**What the task asks**
As the answer, set down the lines below from the one containing "ATOM 42 O O" through the one containing "ATOM 48 C C .", exactly and inclusively, and no others.

[Dataset items]
===

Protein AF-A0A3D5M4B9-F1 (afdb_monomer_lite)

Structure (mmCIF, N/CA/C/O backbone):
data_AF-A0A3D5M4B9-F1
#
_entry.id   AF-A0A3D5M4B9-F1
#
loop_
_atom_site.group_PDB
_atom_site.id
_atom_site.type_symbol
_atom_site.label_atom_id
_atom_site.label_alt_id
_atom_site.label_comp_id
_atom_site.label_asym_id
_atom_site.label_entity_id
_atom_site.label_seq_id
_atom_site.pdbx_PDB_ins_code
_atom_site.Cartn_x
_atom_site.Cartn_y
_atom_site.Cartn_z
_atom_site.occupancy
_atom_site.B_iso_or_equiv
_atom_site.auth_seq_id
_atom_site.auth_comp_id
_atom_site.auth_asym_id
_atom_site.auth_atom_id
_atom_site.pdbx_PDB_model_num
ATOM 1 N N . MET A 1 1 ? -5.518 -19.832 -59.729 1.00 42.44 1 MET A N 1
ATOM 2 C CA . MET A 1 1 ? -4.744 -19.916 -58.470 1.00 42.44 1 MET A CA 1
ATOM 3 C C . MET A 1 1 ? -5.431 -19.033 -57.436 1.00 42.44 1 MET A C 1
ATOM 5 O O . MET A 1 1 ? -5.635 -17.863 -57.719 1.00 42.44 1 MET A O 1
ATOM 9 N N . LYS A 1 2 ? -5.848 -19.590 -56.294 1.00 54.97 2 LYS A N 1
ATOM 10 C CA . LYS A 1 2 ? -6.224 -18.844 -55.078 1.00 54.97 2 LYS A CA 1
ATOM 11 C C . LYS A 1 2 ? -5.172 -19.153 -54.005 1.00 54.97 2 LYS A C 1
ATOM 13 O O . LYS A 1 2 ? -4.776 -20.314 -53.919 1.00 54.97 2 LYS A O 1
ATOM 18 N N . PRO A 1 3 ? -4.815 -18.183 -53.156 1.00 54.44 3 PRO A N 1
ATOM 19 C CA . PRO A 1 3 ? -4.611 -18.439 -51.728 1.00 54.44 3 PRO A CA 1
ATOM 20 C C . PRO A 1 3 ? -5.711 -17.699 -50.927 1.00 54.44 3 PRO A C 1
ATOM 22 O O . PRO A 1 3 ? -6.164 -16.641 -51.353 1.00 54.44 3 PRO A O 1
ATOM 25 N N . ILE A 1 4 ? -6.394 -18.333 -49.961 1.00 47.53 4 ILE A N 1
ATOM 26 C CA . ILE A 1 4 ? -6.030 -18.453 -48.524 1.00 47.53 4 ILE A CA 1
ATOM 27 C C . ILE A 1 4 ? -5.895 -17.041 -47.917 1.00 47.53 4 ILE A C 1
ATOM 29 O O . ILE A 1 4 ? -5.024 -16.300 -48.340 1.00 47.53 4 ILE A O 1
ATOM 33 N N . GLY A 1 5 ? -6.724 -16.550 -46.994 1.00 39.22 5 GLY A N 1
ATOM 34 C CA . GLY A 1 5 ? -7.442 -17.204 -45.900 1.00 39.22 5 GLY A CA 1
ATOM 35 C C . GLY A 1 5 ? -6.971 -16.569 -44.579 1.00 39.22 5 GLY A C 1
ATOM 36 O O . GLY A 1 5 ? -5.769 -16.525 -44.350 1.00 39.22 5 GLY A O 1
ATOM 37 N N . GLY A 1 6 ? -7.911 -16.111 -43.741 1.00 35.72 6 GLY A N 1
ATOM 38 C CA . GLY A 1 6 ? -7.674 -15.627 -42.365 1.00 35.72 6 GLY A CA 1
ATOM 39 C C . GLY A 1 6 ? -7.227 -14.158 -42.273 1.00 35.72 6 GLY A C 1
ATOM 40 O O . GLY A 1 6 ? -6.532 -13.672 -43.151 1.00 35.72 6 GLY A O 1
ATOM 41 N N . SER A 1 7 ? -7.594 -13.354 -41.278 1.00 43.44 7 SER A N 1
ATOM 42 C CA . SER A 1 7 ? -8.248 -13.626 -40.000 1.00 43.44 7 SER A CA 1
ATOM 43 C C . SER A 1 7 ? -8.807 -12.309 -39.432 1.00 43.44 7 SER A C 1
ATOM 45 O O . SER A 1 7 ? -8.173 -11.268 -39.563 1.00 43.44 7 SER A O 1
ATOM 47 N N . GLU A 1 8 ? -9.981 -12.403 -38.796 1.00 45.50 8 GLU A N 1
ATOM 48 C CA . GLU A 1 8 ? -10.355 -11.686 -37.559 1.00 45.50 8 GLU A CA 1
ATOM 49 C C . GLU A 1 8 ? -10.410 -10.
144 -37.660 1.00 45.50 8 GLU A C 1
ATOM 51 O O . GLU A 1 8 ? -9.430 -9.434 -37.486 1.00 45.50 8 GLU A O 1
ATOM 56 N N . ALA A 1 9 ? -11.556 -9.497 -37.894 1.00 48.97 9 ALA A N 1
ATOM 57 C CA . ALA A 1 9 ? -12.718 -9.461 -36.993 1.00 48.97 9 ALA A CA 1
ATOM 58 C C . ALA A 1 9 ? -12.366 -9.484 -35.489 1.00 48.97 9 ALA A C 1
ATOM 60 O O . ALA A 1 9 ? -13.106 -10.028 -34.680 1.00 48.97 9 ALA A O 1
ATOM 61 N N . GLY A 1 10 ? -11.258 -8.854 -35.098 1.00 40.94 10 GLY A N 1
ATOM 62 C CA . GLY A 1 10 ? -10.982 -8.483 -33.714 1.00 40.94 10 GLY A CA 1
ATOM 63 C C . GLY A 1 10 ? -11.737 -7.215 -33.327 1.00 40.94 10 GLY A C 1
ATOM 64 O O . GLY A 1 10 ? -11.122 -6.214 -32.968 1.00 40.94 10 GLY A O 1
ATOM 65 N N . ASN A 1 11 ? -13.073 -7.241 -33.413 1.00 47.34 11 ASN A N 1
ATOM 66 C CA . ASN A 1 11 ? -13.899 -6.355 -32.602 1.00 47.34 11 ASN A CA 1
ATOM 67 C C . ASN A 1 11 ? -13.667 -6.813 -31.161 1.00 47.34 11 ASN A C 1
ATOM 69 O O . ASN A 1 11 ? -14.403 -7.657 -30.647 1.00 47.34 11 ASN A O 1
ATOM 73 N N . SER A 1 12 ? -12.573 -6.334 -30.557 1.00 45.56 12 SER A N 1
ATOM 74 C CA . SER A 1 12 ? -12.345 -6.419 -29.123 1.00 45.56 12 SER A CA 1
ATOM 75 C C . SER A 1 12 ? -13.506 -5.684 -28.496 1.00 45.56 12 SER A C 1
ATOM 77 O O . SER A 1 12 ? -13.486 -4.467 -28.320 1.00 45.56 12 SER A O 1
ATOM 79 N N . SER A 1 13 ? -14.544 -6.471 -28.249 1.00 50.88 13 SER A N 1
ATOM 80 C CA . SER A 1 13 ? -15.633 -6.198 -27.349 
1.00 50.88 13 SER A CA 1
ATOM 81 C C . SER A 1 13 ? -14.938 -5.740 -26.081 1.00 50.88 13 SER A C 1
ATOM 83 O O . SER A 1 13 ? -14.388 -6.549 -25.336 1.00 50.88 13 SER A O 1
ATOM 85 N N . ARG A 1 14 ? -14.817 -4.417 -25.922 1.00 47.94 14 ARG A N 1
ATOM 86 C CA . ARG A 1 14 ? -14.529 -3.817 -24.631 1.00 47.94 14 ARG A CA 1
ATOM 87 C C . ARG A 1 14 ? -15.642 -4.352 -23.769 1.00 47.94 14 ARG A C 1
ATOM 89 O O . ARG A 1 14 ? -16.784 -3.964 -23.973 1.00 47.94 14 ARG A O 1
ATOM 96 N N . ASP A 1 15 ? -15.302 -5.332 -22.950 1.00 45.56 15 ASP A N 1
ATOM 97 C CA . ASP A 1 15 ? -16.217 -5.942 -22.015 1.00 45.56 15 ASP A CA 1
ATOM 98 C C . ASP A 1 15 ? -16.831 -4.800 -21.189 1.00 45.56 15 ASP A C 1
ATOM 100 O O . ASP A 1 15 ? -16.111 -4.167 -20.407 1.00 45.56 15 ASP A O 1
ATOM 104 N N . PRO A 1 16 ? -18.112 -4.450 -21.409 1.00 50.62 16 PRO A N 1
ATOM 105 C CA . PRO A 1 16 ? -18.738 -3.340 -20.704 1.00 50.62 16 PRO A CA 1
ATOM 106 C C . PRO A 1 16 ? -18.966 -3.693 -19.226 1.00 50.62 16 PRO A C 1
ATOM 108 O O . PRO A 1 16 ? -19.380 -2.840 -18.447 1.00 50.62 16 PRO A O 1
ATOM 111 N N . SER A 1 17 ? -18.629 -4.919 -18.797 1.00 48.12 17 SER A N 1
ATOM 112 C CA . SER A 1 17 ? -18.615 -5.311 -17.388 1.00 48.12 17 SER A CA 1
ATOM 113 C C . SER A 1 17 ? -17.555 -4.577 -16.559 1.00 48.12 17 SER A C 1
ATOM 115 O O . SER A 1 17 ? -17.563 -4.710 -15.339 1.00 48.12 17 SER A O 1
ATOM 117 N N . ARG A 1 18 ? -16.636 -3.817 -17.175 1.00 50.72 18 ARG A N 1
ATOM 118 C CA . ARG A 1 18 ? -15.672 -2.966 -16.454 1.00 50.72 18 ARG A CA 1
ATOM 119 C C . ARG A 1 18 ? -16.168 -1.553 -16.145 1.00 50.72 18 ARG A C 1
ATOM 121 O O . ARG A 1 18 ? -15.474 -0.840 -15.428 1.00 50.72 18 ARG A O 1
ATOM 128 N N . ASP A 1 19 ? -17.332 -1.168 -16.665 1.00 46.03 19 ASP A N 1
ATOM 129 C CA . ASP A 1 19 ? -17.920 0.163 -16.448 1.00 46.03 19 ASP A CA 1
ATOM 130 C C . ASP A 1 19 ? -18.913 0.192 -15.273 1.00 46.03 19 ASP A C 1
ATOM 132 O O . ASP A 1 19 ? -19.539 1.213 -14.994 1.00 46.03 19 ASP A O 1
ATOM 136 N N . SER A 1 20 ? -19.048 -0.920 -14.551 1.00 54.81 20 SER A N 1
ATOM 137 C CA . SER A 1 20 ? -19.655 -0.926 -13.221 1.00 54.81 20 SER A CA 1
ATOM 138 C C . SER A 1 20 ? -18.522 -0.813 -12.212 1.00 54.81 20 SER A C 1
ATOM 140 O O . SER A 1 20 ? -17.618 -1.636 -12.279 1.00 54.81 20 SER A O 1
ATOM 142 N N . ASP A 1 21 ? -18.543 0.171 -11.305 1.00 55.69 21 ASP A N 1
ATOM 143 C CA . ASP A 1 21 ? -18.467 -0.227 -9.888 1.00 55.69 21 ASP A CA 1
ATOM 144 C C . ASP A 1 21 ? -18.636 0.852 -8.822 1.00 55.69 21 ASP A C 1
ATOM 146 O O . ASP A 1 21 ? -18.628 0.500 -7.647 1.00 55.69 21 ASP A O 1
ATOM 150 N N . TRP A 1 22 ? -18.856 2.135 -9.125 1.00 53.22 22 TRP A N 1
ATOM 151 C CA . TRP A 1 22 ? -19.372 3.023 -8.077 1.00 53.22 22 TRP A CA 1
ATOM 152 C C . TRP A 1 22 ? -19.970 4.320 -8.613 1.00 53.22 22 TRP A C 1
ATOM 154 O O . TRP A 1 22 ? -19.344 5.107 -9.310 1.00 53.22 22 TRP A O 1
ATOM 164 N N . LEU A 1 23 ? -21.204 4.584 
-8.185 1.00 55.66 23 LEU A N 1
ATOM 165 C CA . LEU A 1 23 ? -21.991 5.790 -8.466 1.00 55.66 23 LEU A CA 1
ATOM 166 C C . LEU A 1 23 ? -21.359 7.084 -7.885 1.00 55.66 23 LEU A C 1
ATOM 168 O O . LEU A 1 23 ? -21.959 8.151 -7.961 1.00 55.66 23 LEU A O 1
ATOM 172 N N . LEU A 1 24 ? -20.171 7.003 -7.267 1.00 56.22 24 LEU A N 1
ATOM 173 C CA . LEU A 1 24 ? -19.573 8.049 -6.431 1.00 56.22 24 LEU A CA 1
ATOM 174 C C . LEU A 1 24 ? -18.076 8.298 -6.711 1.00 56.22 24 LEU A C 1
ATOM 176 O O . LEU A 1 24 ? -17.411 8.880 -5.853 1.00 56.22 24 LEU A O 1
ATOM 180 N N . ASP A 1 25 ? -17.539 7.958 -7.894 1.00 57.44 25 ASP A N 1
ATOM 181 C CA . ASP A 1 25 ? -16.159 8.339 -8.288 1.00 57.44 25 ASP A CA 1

===

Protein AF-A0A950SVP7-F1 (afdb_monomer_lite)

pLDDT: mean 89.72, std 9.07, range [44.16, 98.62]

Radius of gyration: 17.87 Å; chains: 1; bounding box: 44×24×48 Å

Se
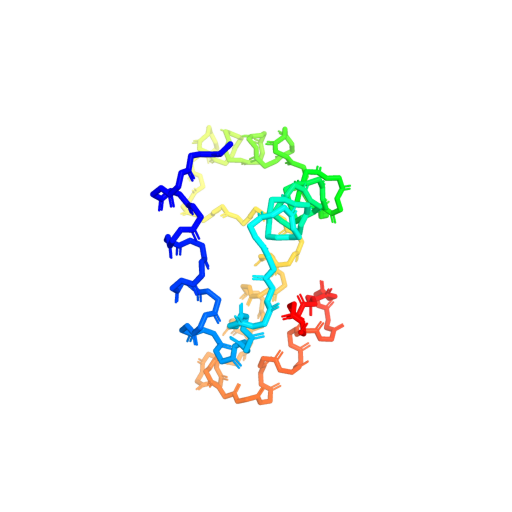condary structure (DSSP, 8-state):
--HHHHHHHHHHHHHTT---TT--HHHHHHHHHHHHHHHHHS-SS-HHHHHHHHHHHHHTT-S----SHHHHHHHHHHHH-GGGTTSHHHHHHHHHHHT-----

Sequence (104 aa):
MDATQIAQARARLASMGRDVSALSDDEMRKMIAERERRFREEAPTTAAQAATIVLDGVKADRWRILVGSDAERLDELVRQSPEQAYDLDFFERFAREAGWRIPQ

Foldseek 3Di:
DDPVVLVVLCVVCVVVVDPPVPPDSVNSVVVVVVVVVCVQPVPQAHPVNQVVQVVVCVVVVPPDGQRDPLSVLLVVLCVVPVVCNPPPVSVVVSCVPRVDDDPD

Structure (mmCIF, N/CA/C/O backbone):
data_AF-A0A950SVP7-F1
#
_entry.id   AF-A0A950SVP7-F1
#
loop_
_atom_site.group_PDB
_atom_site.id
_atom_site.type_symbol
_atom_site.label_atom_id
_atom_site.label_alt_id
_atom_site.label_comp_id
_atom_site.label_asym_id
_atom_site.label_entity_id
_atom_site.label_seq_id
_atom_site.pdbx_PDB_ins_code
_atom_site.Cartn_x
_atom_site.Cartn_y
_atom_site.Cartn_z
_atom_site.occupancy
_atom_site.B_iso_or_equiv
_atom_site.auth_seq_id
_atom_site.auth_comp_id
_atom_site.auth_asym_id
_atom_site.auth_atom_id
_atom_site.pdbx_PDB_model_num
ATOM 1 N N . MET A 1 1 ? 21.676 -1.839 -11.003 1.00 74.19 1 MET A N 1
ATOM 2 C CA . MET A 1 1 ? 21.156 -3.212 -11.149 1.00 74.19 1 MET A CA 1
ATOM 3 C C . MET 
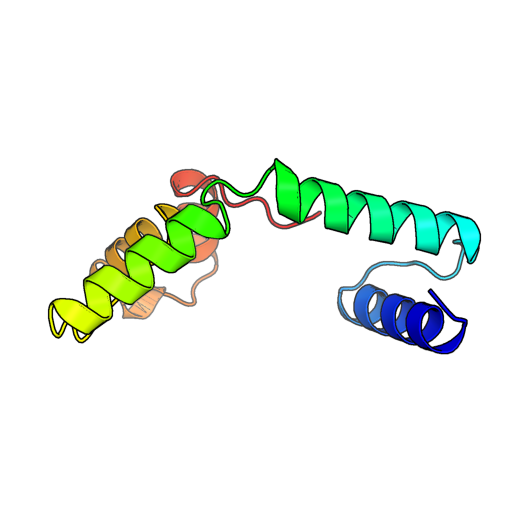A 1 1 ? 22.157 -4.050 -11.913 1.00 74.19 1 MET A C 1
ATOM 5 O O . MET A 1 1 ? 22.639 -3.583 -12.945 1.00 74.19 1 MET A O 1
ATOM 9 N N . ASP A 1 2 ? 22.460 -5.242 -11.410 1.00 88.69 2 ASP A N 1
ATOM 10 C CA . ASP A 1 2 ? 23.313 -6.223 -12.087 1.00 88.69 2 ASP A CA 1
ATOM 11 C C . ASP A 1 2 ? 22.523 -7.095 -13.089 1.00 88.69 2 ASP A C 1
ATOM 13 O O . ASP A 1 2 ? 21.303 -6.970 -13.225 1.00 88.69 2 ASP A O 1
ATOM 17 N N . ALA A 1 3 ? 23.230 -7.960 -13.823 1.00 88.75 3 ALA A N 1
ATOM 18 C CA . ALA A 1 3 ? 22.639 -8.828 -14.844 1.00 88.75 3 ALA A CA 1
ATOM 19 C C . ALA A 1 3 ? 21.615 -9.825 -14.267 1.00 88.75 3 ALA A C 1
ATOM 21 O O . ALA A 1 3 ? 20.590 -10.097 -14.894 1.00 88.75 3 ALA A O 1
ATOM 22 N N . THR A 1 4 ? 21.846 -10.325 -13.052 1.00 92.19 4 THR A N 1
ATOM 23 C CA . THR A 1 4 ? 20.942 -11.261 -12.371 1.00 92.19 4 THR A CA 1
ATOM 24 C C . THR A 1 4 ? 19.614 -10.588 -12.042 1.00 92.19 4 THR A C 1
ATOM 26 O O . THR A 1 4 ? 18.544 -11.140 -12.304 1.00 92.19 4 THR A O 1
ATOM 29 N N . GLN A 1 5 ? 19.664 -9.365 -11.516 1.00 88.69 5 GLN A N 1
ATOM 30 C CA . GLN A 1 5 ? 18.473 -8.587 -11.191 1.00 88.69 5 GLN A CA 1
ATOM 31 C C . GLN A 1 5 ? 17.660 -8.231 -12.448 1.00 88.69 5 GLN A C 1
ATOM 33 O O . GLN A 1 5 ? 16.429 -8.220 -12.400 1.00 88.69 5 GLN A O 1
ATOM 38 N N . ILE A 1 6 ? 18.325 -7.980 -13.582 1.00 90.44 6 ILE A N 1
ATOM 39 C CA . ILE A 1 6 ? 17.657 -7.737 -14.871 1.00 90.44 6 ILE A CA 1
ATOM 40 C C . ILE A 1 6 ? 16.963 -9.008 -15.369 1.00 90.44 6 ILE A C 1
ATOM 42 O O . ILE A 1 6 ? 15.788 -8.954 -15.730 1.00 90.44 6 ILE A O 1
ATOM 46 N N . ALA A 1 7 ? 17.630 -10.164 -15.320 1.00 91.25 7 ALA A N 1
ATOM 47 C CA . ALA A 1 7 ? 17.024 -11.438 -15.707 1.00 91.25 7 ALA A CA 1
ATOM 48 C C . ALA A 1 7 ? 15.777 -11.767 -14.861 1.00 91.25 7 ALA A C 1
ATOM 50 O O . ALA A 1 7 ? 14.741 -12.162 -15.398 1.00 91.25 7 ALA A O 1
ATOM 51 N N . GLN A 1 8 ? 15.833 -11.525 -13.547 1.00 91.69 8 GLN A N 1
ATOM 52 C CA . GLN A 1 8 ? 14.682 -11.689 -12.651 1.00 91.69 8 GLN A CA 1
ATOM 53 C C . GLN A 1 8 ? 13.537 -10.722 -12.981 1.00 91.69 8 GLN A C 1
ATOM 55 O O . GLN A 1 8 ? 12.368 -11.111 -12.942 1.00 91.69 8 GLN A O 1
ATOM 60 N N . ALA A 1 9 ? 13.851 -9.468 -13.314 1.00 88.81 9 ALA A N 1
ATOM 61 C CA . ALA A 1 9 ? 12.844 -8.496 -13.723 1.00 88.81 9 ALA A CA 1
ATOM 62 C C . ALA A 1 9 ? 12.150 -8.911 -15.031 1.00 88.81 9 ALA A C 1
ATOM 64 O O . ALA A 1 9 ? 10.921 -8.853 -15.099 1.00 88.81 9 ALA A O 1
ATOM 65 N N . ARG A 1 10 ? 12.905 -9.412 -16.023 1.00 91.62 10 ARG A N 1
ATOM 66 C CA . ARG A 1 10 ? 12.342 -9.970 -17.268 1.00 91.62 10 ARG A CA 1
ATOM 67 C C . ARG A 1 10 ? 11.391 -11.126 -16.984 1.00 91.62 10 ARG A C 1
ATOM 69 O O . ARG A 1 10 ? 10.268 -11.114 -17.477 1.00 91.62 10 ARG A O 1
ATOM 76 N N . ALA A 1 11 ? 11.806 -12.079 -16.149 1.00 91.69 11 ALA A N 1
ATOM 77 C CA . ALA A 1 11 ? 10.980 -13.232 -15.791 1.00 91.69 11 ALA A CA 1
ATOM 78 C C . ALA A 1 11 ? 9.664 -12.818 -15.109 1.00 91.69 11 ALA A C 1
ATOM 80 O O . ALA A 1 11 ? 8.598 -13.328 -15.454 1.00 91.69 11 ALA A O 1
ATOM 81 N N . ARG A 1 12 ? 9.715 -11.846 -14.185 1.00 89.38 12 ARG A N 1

===

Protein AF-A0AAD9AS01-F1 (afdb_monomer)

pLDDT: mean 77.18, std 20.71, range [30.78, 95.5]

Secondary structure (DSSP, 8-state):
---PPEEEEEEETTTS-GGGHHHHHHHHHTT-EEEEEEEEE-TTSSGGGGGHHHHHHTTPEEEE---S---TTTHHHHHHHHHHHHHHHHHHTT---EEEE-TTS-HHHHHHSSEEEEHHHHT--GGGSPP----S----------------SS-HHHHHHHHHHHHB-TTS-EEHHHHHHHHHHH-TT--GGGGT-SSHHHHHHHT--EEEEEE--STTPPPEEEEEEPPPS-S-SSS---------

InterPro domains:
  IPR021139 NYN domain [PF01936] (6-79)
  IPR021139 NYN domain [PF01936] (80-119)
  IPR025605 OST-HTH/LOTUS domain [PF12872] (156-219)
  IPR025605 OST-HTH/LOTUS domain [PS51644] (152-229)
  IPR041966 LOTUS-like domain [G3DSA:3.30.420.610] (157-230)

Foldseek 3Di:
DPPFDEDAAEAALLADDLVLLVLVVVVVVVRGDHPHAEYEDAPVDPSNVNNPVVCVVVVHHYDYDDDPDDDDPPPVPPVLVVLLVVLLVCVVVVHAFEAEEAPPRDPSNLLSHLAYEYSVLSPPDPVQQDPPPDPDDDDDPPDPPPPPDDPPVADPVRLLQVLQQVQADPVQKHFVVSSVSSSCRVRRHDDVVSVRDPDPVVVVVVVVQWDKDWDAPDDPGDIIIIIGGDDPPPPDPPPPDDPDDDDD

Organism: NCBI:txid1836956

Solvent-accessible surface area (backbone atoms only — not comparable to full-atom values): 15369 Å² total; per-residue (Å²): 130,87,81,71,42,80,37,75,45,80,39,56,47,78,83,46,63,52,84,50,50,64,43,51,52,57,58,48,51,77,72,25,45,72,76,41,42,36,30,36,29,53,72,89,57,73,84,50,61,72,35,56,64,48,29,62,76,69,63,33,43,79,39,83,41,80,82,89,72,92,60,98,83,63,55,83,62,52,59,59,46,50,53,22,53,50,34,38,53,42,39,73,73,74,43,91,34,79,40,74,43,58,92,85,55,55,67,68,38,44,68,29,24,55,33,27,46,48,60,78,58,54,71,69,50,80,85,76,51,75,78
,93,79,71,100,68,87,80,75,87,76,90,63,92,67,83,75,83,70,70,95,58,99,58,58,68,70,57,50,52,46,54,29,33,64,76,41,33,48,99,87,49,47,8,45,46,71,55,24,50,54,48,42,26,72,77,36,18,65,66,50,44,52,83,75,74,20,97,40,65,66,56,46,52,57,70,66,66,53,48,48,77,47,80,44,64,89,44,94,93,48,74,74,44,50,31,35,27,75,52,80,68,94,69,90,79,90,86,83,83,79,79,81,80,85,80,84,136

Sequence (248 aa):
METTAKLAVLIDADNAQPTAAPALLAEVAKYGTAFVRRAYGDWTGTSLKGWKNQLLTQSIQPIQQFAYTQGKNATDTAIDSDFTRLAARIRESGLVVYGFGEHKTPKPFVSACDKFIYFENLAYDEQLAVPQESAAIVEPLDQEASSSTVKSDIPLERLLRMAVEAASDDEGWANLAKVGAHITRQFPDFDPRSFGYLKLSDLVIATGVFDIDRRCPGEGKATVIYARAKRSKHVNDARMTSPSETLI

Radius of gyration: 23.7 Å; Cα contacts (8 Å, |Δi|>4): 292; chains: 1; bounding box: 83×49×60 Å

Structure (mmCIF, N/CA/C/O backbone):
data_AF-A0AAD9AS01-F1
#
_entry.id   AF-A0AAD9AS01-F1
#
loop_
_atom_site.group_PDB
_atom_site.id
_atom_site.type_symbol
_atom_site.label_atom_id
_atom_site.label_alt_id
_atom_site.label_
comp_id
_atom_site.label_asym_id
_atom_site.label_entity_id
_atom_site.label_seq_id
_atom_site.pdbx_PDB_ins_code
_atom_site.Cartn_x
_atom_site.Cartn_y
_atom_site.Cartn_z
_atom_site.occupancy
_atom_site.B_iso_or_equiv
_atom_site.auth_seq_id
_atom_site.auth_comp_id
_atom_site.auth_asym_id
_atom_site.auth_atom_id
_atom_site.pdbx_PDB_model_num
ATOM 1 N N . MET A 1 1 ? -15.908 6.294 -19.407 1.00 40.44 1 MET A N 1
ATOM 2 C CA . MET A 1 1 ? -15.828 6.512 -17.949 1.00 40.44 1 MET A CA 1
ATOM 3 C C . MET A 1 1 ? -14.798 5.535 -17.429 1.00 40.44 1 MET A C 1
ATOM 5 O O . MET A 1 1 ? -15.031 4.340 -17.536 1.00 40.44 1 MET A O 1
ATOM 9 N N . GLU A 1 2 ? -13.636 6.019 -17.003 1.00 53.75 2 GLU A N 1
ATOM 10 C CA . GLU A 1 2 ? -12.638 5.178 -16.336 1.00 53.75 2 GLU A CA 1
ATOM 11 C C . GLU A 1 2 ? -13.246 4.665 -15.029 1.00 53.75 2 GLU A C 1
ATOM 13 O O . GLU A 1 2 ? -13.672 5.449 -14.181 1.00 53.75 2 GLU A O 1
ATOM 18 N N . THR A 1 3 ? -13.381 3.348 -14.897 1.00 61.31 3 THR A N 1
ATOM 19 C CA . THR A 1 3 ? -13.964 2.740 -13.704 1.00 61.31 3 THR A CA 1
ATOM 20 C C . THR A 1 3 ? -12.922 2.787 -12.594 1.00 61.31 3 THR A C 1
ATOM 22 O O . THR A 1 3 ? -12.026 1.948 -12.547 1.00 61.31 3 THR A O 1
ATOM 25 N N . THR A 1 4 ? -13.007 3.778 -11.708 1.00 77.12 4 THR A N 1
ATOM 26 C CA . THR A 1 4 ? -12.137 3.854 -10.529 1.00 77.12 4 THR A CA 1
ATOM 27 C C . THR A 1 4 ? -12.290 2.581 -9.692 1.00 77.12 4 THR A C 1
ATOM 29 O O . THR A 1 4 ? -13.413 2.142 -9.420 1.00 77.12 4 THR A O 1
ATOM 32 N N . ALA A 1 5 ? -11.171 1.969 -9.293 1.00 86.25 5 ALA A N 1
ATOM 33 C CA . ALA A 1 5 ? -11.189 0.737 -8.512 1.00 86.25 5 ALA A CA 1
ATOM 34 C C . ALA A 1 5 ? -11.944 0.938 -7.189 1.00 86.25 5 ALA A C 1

===

**Task output**
ATOM 42 O O . ILE A 1 6 ? 15.788 -8.954 -15.730 1.00 90.44 6 ILE A O 1
ATOM 46 N N . ALA A 1 7 ? 17.630 -10.164 -15.320 1.00 91.25 7 ALA A N 1
ATOM 47 C CA . ALA A 1 7 ? 17.024 -11.438 -15.707 1.00 91.25 7 ALA A CA 1
ATOM 48 C C . ALA A 1 7 ? 15.777 -11.767 -14.861 1.00 91.25 7 ALA A C 1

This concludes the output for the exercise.